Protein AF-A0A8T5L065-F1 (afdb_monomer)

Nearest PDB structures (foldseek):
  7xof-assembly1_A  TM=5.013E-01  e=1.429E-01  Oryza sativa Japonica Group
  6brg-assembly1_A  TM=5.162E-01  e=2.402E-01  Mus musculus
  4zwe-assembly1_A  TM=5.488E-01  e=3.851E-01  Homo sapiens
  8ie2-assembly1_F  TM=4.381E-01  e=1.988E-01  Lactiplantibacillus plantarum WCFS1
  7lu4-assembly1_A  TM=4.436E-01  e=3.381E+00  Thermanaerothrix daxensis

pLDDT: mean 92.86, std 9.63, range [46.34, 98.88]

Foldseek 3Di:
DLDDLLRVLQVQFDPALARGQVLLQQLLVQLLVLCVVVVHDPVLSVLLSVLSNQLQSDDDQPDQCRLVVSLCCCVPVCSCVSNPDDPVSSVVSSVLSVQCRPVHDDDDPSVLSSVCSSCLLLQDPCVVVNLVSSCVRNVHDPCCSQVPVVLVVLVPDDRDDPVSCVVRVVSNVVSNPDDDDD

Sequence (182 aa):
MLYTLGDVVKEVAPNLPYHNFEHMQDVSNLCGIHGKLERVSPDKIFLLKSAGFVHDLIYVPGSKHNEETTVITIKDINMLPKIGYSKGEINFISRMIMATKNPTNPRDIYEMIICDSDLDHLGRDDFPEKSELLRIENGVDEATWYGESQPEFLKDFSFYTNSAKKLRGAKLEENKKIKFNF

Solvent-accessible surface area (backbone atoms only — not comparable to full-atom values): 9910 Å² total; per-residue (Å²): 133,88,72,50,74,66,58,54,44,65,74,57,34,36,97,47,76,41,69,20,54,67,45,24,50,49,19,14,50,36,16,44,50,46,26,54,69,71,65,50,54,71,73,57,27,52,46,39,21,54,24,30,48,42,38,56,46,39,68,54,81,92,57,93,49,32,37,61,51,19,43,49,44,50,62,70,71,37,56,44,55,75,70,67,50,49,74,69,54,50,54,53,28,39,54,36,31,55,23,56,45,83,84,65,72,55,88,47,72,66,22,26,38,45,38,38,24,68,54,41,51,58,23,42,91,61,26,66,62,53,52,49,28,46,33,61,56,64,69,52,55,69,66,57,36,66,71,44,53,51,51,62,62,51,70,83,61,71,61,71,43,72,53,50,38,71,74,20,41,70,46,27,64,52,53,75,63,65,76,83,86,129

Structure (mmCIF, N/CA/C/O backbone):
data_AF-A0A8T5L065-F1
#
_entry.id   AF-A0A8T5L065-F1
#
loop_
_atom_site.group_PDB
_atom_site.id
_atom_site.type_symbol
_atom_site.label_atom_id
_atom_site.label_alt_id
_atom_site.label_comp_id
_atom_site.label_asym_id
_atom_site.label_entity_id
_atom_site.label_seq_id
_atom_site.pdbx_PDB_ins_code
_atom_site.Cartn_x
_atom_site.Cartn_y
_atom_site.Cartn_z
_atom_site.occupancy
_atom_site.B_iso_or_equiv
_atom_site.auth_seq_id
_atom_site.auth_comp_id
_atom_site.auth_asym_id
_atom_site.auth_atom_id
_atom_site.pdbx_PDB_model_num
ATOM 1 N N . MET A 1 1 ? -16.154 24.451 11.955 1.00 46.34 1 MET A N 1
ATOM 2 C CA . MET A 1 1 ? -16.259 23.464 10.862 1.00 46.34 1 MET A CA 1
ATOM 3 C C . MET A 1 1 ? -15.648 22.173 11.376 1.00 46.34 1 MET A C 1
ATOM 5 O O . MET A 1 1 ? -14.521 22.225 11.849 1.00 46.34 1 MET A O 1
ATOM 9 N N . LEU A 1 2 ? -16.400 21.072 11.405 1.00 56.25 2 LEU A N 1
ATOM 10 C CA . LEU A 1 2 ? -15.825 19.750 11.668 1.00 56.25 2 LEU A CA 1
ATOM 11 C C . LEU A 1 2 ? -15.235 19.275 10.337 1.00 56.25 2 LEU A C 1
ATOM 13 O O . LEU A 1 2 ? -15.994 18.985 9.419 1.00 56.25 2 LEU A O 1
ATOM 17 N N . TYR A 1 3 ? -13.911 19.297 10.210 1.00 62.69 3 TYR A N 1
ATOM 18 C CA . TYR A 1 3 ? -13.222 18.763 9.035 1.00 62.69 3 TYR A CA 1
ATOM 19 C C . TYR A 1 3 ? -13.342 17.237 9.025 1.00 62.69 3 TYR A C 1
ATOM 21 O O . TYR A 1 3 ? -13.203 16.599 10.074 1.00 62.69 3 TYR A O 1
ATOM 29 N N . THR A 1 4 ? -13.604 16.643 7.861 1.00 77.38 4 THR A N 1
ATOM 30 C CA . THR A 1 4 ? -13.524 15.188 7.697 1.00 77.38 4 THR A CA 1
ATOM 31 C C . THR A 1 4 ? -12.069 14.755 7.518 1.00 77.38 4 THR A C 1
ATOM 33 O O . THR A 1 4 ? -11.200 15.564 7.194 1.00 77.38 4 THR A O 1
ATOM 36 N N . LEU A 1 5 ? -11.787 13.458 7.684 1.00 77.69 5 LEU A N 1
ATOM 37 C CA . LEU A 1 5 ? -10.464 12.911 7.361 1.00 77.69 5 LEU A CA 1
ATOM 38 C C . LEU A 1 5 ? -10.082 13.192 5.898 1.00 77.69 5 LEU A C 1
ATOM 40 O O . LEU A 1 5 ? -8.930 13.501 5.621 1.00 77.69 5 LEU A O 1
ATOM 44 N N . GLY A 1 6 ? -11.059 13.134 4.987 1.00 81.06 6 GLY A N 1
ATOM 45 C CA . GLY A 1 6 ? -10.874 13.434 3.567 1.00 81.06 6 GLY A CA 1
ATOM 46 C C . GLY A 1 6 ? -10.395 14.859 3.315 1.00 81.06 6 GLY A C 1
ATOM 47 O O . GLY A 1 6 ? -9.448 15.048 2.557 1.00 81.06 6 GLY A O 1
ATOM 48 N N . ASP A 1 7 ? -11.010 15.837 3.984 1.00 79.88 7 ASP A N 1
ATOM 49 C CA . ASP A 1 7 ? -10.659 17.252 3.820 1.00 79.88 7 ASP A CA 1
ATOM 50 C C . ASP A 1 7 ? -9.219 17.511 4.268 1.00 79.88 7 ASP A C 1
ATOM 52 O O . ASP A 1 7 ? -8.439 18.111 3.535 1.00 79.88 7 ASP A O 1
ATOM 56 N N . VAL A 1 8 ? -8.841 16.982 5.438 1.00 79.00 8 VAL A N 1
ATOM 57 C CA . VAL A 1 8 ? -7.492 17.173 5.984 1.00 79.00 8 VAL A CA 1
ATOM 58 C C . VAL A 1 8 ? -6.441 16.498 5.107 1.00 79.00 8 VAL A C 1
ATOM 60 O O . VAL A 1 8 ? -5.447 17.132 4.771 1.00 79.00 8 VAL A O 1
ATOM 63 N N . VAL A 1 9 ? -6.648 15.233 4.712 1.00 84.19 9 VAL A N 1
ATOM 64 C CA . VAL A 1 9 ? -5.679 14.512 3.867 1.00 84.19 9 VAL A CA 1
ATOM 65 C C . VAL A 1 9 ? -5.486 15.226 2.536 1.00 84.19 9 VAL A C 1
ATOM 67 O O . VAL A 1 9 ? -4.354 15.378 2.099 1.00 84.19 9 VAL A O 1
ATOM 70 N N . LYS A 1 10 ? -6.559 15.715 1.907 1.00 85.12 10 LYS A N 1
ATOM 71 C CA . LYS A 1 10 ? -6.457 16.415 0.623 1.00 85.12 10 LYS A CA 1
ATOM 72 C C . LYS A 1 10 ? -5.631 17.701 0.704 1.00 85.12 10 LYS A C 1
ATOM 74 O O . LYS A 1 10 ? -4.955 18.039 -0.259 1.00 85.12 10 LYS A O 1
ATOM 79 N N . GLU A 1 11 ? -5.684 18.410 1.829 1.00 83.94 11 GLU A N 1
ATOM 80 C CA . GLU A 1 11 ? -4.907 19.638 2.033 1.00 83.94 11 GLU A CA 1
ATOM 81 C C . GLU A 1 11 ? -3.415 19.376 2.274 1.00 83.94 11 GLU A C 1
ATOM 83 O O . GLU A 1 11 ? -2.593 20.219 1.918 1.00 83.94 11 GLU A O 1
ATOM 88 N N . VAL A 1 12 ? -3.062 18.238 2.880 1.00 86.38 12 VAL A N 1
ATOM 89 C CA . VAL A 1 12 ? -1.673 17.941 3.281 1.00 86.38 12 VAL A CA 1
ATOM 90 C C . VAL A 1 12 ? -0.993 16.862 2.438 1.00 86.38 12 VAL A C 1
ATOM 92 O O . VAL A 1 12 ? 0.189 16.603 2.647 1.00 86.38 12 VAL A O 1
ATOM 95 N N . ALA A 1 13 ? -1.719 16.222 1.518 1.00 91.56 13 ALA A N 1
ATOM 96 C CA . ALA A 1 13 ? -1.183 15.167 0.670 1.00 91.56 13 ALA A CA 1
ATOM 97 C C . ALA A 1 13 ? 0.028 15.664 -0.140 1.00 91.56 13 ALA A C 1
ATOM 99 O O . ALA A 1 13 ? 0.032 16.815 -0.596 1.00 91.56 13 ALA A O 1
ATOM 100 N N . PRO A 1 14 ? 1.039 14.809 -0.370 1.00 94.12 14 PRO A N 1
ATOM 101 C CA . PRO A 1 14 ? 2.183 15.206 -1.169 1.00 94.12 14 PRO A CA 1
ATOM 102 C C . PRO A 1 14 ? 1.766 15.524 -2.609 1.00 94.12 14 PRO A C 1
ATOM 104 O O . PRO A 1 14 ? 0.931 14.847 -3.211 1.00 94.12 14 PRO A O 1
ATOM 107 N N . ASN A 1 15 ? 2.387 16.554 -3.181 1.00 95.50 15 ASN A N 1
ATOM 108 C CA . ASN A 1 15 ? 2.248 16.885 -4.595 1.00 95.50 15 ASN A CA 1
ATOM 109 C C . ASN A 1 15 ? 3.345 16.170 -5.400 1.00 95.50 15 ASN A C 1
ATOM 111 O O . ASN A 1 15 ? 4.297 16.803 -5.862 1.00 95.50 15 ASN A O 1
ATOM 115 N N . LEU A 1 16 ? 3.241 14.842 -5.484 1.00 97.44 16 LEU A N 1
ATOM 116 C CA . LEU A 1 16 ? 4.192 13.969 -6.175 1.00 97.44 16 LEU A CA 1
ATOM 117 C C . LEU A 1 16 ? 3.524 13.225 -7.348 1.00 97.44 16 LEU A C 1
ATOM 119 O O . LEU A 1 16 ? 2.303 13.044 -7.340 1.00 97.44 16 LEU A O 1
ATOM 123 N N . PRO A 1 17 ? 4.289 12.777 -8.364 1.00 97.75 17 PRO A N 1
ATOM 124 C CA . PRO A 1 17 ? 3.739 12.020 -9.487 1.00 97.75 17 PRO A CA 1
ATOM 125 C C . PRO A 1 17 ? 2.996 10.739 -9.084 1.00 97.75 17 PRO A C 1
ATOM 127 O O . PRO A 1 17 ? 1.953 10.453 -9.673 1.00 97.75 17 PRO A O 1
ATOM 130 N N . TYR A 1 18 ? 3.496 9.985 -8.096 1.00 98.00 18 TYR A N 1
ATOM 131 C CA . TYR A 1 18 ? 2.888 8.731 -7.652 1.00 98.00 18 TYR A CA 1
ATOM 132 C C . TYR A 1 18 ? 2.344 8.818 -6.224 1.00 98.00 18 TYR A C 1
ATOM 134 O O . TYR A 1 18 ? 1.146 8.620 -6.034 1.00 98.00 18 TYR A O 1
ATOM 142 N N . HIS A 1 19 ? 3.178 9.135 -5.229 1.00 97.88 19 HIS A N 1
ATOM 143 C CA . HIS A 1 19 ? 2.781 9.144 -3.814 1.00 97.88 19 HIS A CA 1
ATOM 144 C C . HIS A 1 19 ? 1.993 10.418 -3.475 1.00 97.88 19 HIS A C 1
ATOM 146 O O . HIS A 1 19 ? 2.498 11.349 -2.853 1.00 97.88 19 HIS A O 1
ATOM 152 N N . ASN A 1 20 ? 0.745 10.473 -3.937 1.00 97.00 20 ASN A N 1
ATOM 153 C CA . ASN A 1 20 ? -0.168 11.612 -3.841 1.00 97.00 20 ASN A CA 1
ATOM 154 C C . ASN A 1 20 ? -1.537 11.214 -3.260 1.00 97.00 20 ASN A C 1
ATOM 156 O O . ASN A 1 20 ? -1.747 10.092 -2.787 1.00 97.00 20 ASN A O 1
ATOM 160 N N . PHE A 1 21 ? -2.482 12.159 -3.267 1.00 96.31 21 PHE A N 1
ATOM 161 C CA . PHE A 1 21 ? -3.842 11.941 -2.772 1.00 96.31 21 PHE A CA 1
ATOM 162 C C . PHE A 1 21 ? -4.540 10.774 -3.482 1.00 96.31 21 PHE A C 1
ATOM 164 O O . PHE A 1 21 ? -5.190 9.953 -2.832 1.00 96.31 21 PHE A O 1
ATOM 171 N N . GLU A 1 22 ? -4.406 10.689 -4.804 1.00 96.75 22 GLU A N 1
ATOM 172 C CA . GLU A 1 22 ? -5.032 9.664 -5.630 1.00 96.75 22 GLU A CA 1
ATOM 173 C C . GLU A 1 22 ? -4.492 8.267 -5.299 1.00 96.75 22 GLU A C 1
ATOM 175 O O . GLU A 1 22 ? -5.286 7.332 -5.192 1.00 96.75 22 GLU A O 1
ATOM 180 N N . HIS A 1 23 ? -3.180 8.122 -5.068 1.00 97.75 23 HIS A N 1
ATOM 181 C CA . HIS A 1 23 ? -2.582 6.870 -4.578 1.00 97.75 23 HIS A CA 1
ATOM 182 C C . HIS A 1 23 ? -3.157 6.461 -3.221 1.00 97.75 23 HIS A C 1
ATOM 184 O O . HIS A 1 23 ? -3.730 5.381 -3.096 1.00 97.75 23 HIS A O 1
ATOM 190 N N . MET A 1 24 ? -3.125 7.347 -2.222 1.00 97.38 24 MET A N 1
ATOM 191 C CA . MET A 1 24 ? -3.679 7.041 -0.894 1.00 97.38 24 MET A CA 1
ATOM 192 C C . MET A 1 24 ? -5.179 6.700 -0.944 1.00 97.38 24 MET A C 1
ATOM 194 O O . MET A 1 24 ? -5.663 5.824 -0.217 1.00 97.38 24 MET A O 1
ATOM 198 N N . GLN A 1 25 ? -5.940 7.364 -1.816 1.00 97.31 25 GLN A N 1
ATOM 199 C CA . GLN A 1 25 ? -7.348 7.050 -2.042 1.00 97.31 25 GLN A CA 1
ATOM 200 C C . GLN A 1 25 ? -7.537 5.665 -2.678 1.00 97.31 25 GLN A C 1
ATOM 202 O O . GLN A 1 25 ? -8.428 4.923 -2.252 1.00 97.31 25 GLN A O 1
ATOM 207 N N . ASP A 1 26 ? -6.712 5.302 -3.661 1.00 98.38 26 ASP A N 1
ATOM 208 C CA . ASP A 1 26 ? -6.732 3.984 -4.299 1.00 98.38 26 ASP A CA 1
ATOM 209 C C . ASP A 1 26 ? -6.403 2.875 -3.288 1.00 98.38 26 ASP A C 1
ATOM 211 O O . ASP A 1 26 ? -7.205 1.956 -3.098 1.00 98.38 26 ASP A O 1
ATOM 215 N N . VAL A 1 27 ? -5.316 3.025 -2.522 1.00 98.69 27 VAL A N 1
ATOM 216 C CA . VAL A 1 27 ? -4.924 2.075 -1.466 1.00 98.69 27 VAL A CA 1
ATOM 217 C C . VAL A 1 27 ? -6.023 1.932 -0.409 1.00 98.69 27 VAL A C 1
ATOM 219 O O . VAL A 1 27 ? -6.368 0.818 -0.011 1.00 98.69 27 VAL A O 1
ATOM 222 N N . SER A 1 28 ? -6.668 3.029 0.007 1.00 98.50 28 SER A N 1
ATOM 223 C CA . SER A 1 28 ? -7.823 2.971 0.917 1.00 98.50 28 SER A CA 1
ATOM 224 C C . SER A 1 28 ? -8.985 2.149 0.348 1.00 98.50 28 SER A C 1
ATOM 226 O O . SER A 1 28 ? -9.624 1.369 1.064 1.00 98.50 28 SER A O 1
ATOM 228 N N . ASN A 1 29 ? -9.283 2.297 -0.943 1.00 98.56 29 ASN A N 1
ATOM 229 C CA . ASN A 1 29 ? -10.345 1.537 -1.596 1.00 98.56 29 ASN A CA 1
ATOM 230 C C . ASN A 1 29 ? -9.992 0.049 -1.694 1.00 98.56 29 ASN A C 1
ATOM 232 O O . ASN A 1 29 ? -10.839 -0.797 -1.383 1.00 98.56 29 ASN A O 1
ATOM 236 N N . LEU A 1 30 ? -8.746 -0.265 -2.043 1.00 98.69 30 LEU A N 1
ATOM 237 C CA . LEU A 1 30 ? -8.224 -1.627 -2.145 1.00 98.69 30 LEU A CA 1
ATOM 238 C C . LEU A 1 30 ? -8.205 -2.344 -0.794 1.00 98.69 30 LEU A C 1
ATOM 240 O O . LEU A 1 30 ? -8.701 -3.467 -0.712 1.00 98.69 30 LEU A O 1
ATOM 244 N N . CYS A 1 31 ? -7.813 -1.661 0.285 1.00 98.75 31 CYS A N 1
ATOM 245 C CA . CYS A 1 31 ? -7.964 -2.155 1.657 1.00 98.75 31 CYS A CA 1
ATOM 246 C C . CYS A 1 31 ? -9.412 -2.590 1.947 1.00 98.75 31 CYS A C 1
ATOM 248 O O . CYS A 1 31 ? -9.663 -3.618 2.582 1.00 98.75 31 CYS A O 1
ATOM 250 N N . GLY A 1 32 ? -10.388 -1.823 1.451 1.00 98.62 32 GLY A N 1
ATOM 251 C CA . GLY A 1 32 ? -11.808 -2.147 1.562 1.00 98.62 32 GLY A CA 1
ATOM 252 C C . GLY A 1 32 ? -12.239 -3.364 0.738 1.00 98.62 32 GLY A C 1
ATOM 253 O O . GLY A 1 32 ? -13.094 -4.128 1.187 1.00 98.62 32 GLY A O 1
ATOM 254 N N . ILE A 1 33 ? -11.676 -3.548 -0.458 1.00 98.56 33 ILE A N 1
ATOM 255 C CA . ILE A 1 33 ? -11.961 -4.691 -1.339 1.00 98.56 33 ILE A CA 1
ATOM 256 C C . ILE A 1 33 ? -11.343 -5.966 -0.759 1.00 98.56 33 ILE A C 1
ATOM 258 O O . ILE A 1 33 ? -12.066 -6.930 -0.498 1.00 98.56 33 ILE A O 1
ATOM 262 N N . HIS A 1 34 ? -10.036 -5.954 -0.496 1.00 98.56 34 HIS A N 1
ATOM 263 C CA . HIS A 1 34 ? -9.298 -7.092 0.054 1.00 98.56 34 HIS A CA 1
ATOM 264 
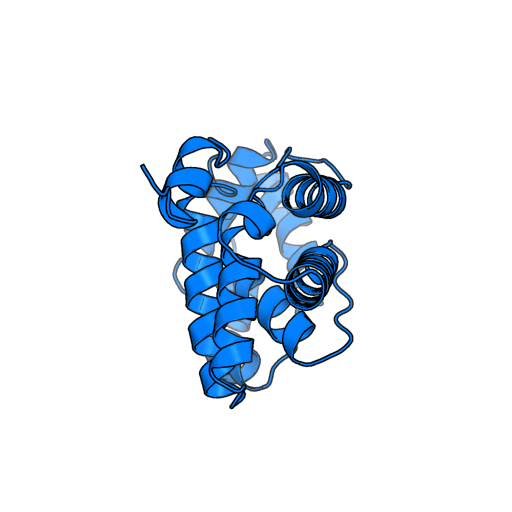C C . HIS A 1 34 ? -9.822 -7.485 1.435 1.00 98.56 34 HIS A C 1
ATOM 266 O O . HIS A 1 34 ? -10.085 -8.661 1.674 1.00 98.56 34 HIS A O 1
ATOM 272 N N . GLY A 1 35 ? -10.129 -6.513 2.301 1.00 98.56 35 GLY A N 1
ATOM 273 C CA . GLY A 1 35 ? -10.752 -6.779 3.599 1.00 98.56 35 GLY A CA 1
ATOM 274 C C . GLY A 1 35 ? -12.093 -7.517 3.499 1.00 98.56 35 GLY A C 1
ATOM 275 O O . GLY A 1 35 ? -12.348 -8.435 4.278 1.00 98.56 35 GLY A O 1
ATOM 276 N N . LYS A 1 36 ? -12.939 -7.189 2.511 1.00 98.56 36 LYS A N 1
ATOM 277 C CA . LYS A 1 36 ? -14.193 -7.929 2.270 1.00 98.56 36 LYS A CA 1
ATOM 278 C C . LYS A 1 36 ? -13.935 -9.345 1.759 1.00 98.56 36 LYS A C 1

◆ ◆ ◆ ◆ ◆ ◆ ◆

Above are the records; repeat exactly the lines from the one holding "ATOM 173 C C" down to the one holding "ATOM 181 C CA", end lines included.

ATOM 173 C C . GLU A 1 22 ? -4.492 8.267 -5.299 1.00 96.75 22 GLU A C 1
ATOM 175 O O . GLU A 1 22 ? -5.286 7.332 -5.192 1.00 96.75 22 GLU A O 1
ATOM 180 N N . HIS A 1 23 ? -3.180 8.122 -5.068 1.00 97.75 23 HIS A N 1
ATOM 181 C CA . HIS A 1 23 ? -2.582 6.870 -4.578 1.00 97.75 23 HIS A CA 1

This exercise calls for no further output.